Data supplied:

════

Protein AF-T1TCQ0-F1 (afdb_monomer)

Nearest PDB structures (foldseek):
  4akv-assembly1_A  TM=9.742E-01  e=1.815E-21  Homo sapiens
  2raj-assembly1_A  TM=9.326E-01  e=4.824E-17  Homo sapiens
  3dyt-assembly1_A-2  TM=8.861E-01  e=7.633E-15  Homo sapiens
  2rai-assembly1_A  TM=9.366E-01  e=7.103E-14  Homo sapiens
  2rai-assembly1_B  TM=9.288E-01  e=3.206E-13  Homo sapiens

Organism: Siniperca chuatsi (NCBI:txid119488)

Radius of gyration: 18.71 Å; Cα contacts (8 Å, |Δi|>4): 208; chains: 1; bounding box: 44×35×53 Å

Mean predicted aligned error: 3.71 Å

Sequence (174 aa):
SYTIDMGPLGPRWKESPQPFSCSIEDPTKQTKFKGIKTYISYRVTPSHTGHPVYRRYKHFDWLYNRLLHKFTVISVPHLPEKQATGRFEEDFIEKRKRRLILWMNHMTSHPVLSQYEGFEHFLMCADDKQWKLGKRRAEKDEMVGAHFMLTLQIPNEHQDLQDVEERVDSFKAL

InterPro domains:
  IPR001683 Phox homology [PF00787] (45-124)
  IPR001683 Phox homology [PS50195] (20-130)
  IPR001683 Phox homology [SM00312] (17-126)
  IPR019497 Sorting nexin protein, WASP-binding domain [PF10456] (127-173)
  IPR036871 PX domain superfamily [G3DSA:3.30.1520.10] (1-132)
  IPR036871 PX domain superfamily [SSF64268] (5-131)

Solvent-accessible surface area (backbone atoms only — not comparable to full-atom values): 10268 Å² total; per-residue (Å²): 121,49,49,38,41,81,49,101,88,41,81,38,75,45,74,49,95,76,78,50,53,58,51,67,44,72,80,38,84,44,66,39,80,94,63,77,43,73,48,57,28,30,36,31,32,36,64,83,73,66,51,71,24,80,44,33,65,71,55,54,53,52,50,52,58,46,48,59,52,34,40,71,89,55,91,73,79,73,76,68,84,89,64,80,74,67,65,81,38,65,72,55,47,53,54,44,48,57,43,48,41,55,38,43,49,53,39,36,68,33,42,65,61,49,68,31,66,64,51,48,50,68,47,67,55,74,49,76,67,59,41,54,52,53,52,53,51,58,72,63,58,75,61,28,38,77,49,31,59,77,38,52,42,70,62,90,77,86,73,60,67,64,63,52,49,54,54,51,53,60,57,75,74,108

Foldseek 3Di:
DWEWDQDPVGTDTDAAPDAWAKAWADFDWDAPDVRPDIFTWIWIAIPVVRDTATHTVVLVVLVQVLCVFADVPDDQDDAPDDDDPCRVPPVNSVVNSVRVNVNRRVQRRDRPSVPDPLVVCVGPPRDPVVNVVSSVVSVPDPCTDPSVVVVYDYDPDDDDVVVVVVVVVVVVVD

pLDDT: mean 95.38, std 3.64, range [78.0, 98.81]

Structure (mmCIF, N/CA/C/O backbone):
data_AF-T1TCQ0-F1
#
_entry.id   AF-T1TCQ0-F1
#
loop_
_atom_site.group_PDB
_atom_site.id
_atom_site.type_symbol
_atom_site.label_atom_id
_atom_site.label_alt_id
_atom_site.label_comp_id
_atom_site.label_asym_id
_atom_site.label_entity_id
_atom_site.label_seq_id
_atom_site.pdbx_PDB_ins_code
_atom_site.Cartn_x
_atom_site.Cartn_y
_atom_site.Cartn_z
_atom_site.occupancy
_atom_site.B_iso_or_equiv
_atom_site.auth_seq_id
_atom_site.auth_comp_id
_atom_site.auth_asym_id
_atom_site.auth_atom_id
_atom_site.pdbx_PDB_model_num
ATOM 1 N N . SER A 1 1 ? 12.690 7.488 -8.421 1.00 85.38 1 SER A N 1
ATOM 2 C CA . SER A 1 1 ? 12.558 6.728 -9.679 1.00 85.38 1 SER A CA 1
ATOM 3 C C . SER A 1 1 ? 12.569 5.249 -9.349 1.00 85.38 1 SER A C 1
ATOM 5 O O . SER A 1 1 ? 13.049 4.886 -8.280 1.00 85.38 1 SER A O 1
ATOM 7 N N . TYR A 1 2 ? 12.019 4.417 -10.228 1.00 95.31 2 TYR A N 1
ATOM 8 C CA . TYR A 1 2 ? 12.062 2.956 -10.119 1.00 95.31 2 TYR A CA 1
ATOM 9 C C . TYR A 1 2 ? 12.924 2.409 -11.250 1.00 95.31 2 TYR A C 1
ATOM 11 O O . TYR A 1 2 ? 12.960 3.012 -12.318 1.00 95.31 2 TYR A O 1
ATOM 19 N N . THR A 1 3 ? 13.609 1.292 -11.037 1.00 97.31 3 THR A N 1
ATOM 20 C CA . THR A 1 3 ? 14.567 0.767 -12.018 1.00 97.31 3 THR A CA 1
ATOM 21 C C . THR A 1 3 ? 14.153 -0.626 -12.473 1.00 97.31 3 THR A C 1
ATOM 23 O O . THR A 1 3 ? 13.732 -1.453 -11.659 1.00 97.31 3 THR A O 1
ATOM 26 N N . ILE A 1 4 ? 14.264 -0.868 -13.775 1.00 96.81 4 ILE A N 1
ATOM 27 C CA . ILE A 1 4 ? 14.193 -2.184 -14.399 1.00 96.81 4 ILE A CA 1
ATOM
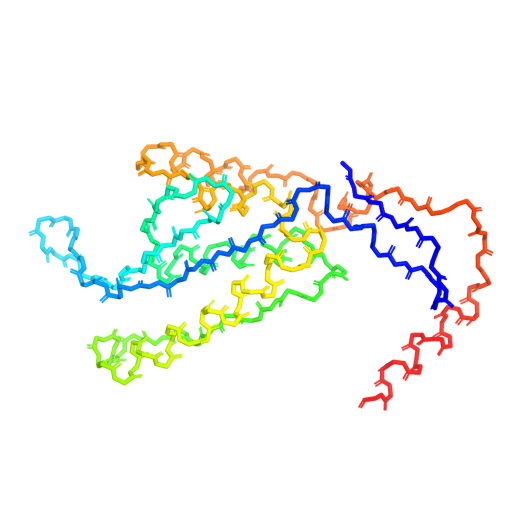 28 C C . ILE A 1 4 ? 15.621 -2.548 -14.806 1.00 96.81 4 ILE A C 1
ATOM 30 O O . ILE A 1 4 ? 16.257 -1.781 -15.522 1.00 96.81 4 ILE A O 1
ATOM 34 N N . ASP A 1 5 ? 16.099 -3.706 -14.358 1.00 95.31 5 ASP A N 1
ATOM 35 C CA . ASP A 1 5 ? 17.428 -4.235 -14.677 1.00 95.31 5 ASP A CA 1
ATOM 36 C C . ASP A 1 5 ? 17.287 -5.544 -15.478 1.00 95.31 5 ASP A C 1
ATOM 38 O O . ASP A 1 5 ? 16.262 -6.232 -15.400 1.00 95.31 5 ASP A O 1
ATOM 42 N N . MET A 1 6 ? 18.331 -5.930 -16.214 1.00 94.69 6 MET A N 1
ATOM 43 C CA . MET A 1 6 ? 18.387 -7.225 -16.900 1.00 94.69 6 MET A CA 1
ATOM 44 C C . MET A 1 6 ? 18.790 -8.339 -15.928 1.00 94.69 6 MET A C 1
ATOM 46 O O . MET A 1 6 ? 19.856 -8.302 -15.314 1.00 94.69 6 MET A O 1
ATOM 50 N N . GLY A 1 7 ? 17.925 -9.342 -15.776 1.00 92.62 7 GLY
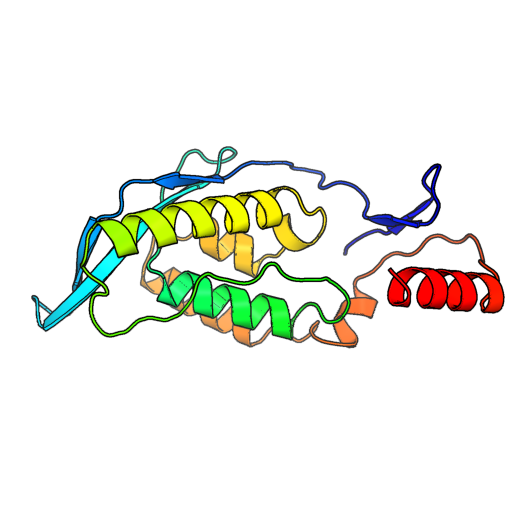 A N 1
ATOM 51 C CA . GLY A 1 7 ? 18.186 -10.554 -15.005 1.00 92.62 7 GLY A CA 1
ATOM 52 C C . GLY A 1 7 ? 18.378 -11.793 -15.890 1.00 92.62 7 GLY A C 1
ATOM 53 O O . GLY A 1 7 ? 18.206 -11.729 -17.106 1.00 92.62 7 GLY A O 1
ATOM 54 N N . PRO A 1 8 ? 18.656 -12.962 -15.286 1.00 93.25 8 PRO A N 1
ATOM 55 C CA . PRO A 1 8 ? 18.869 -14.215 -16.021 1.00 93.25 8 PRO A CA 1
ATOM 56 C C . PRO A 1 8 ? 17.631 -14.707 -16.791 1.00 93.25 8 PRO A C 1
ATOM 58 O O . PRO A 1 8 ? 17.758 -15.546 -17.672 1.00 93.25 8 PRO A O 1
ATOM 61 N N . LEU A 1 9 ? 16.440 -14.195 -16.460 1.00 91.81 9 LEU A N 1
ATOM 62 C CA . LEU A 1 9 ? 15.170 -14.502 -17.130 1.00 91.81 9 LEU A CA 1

════

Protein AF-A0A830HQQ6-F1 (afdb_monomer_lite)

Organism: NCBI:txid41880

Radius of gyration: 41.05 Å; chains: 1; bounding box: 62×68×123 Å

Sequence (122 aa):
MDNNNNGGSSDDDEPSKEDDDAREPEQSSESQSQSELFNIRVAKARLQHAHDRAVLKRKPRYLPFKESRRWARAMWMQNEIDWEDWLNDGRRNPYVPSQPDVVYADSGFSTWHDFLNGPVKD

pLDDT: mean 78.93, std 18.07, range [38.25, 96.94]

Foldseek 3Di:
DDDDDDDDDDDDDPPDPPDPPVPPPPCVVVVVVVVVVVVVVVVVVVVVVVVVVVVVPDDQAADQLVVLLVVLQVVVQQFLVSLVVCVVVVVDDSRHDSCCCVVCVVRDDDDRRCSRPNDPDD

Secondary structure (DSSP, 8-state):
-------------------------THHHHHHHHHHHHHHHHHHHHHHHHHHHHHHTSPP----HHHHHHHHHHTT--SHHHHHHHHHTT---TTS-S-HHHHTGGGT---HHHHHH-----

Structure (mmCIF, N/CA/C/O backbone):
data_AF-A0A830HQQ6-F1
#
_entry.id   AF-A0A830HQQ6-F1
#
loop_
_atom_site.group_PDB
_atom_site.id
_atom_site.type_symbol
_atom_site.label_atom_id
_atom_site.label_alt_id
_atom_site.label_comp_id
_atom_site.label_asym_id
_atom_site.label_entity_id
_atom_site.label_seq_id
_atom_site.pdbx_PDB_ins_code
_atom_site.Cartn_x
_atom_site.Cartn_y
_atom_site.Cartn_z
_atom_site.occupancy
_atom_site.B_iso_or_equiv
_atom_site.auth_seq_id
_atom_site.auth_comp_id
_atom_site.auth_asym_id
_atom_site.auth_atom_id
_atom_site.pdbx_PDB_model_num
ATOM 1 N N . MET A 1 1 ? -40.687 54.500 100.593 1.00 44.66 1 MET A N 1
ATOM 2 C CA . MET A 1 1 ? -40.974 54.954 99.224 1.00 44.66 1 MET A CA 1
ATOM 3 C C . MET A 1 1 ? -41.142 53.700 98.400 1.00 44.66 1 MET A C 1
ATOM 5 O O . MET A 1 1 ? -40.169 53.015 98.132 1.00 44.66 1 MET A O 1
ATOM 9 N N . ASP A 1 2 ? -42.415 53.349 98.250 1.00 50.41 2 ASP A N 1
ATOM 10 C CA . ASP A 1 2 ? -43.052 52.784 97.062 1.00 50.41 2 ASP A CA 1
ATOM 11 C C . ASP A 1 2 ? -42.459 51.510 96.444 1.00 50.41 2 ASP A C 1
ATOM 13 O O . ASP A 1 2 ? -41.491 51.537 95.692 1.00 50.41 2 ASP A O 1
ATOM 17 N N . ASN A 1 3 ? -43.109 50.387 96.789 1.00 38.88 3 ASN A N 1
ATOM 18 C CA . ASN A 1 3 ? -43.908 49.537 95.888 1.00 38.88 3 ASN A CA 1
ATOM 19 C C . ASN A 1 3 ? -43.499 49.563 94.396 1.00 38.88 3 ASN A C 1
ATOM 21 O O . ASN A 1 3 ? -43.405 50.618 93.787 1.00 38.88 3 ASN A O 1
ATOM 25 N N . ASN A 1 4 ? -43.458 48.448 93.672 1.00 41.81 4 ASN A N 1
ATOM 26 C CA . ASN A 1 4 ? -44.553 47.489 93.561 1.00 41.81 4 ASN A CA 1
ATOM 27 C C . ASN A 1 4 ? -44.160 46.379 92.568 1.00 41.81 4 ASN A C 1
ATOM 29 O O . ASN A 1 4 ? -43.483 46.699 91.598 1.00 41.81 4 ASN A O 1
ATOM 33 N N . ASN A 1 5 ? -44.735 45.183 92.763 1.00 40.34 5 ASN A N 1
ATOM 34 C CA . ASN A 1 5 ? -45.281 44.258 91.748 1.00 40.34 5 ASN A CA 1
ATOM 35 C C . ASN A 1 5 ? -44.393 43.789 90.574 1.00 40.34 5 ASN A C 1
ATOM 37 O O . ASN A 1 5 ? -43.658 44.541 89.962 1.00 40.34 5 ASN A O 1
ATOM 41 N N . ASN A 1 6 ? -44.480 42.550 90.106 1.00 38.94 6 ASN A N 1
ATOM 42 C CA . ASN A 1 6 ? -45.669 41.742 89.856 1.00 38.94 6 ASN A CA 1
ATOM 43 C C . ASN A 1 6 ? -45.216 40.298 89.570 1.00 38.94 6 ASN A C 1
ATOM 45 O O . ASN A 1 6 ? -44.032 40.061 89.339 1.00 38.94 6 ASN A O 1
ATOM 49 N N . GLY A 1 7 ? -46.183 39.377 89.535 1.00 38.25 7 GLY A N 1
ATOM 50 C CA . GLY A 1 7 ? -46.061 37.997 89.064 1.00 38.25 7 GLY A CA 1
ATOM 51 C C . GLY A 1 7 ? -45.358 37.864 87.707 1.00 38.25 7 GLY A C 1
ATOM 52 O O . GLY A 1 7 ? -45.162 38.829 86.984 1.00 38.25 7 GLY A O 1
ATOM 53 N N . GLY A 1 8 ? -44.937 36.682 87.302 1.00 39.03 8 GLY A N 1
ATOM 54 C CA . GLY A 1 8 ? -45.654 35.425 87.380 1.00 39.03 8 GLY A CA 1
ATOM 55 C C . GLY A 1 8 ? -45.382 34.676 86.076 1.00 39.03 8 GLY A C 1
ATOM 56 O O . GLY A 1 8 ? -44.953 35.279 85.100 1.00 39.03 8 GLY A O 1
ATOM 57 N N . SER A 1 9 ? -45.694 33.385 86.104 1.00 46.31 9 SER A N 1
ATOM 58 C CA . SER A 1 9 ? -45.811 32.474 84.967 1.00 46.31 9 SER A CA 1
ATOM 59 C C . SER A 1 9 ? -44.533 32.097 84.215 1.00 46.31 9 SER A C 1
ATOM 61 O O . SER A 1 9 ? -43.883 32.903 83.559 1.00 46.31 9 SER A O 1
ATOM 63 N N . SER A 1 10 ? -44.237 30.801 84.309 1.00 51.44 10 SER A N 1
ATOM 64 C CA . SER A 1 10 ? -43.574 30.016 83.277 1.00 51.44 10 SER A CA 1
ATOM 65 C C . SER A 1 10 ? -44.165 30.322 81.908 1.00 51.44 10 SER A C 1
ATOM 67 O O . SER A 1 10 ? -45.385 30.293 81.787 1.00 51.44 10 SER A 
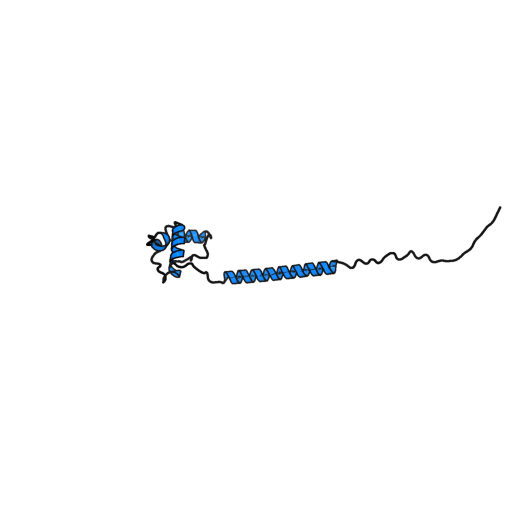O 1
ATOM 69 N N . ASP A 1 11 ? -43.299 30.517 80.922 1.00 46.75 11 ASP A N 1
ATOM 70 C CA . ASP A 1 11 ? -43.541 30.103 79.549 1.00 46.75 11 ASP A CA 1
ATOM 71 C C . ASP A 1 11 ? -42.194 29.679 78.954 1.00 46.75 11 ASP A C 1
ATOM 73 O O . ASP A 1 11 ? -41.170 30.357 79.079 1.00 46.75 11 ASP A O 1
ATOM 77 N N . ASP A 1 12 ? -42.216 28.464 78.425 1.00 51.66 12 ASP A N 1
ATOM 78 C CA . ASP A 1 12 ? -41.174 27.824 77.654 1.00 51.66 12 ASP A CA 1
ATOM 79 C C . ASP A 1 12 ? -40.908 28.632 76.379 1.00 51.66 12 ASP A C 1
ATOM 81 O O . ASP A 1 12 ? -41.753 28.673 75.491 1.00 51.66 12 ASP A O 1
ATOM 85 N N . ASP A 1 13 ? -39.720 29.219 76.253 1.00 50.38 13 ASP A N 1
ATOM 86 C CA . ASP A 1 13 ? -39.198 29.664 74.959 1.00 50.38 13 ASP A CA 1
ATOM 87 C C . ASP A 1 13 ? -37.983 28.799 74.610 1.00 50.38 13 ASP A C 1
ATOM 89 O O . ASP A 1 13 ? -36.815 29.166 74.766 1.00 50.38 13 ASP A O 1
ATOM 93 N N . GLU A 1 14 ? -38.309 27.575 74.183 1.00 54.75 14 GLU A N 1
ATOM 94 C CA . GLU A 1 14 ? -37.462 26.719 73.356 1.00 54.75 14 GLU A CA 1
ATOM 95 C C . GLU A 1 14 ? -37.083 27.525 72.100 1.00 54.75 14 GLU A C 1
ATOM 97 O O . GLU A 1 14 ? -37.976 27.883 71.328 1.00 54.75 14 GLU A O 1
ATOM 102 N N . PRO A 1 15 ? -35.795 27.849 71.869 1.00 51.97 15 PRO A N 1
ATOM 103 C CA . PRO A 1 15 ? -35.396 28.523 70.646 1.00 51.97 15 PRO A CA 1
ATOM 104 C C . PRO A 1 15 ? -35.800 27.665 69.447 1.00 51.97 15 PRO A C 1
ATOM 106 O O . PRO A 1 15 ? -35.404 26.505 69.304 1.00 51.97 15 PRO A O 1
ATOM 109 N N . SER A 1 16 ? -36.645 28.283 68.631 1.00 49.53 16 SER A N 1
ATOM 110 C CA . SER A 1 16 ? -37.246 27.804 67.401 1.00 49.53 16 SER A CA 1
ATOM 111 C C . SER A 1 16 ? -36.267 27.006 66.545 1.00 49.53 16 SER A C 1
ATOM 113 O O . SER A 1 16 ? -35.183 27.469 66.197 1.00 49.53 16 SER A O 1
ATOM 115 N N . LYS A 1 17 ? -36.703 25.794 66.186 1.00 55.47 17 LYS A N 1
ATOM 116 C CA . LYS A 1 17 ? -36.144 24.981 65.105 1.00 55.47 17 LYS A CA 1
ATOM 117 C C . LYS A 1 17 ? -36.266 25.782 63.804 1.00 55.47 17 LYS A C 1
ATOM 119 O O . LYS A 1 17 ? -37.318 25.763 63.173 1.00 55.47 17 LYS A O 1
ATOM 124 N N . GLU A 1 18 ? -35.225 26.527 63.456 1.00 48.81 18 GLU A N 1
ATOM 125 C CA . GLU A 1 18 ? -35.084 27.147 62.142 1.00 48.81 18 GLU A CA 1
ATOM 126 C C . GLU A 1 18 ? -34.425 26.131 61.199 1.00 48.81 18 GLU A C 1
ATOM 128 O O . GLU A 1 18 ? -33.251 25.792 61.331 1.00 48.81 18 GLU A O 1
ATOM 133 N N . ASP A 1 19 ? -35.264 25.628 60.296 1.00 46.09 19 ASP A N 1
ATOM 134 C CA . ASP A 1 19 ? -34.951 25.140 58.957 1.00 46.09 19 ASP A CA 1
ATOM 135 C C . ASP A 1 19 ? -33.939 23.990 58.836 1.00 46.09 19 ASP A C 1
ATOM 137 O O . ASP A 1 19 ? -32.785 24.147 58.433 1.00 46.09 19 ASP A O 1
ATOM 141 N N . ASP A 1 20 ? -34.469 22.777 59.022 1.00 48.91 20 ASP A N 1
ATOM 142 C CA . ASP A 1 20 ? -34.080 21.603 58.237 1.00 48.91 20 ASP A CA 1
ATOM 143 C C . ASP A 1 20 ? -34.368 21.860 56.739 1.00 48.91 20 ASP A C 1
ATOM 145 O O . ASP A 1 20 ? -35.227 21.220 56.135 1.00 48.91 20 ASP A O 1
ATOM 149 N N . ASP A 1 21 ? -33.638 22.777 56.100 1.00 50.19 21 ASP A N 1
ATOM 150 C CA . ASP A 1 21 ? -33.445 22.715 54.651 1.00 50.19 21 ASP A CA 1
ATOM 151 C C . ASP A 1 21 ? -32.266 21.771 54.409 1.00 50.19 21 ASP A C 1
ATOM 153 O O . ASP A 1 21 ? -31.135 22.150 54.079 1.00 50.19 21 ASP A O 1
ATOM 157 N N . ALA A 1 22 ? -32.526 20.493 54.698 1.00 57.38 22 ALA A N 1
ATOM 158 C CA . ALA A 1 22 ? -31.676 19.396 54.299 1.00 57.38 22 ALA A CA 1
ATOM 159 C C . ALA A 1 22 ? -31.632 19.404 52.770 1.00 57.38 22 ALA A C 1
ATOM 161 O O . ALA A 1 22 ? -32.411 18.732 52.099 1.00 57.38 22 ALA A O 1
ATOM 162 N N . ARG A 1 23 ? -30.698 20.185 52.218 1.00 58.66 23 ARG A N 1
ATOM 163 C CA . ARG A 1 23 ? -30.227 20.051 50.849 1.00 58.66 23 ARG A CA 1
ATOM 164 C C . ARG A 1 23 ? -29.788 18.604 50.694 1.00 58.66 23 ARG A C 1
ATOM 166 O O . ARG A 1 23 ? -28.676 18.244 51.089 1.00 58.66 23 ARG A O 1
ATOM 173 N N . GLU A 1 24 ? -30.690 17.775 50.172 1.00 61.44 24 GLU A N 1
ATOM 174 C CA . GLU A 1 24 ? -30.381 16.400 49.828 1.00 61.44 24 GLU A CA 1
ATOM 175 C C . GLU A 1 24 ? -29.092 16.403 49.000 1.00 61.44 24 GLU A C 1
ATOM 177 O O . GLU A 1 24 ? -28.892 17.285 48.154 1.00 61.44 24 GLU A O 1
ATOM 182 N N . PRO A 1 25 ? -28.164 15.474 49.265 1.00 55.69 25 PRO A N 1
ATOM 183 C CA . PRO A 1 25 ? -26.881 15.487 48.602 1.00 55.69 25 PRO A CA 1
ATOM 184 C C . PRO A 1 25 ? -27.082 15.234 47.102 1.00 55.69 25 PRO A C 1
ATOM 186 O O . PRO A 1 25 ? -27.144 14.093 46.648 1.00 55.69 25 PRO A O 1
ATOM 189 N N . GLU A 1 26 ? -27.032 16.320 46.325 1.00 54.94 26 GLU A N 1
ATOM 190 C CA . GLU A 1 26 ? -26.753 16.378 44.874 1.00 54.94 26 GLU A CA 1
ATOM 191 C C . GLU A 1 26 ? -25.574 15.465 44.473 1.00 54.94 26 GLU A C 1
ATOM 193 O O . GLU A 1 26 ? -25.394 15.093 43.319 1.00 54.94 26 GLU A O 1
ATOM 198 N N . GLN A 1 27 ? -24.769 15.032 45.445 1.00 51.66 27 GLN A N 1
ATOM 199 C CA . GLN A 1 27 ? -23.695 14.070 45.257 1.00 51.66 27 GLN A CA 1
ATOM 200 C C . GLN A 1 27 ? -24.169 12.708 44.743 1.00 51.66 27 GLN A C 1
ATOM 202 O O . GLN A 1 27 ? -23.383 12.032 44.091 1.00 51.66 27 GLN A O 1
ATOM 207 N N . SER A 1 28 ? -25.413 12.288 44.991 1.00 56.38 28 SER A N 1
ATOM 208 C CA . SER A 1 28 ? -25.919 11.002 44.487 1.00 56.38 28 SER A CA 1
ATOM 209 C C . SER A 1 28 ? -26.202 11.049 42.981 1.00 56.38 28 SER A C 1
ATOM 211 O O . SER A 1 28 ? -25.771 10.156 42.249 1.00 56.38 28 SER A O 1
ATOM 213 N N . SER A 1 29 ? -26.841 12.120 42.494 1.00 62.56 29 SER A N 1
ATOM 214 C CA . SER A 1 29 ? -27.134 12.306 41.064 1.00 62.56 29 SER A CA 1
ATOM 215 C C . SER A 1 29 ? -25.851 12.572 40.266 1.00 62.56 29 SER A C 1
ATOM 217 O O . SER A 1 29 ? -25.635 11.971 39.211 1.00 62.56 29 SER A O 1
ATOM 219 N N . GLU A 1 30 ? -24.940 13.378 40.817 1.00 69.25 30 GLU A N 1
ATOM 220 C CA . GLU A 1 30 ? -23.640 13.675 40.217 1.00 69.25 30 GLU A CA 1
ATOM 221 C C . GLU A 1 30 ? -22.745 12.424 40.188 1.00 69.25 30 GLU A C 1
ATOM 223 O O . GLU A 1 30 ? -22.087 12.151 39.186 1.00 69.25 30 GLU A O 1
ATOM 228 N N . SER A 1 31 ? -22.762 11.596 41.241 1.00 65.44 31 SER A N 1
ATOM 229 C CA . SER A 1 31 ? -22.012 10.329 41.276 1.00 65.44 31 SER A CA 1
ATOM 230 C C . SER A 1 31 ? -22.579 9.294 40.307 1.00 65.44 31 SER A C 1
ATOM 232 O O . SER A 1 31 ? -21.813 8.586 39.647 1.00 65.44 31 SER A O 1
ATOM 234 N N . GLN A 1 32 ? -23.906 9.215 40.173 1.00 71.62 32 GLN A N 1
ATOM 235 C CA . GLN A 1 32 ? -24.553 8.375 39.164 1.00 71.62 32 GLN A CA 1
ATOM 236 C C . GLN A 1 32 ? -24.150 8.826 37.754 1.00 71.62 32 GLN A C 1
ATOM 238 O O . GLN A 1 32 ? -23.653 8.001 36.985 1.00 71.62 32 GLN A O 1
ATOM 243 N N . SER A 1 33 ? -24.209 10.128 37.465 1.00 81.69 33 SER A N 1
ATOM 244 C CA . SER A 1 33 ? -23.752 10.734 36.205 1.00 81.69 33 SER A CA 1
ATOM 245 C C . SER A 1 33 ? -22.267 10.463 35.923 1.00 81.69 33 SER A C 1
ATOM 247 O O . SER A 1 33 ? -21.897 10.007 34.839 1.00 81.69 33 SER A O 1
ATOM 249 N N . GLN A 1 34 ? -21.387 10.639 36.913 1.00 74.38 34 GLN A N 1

════

Work to be completed: Within the listing above, extract exactly the lines from the line with "Protein AF-T1TCQ0-F1 (afdb_monomer)" to the line with "Organism: Siniperca chuatsi (NCBI:txid119488)", the two named lines included, and no others.

Your solution:
Protein AF-T1TCQ0-F1 (afdb_monomer)

Nearest PDB structures (foldseek):
  4akv-assembly1_A  TM=9.742E-01  e=1.815E-21  Homo sapiens
  2raj-assembly1_A  TM=9.326E-01  e=4.824E-17  Homo sapiens
  3dyt-assembly1_A-2  TM=8.861E-01  e=7.633E-15  Homo sapiens
  2rai-assembly1_A  TM=9.366E-01  e=7.103E-14  Homo sapiens
  2rai-assembly1_B  TM=9.288E-01  e=3.206E-13  Homo sapiens

Organism: Siniperca chuatsi (NCBI:txid119488)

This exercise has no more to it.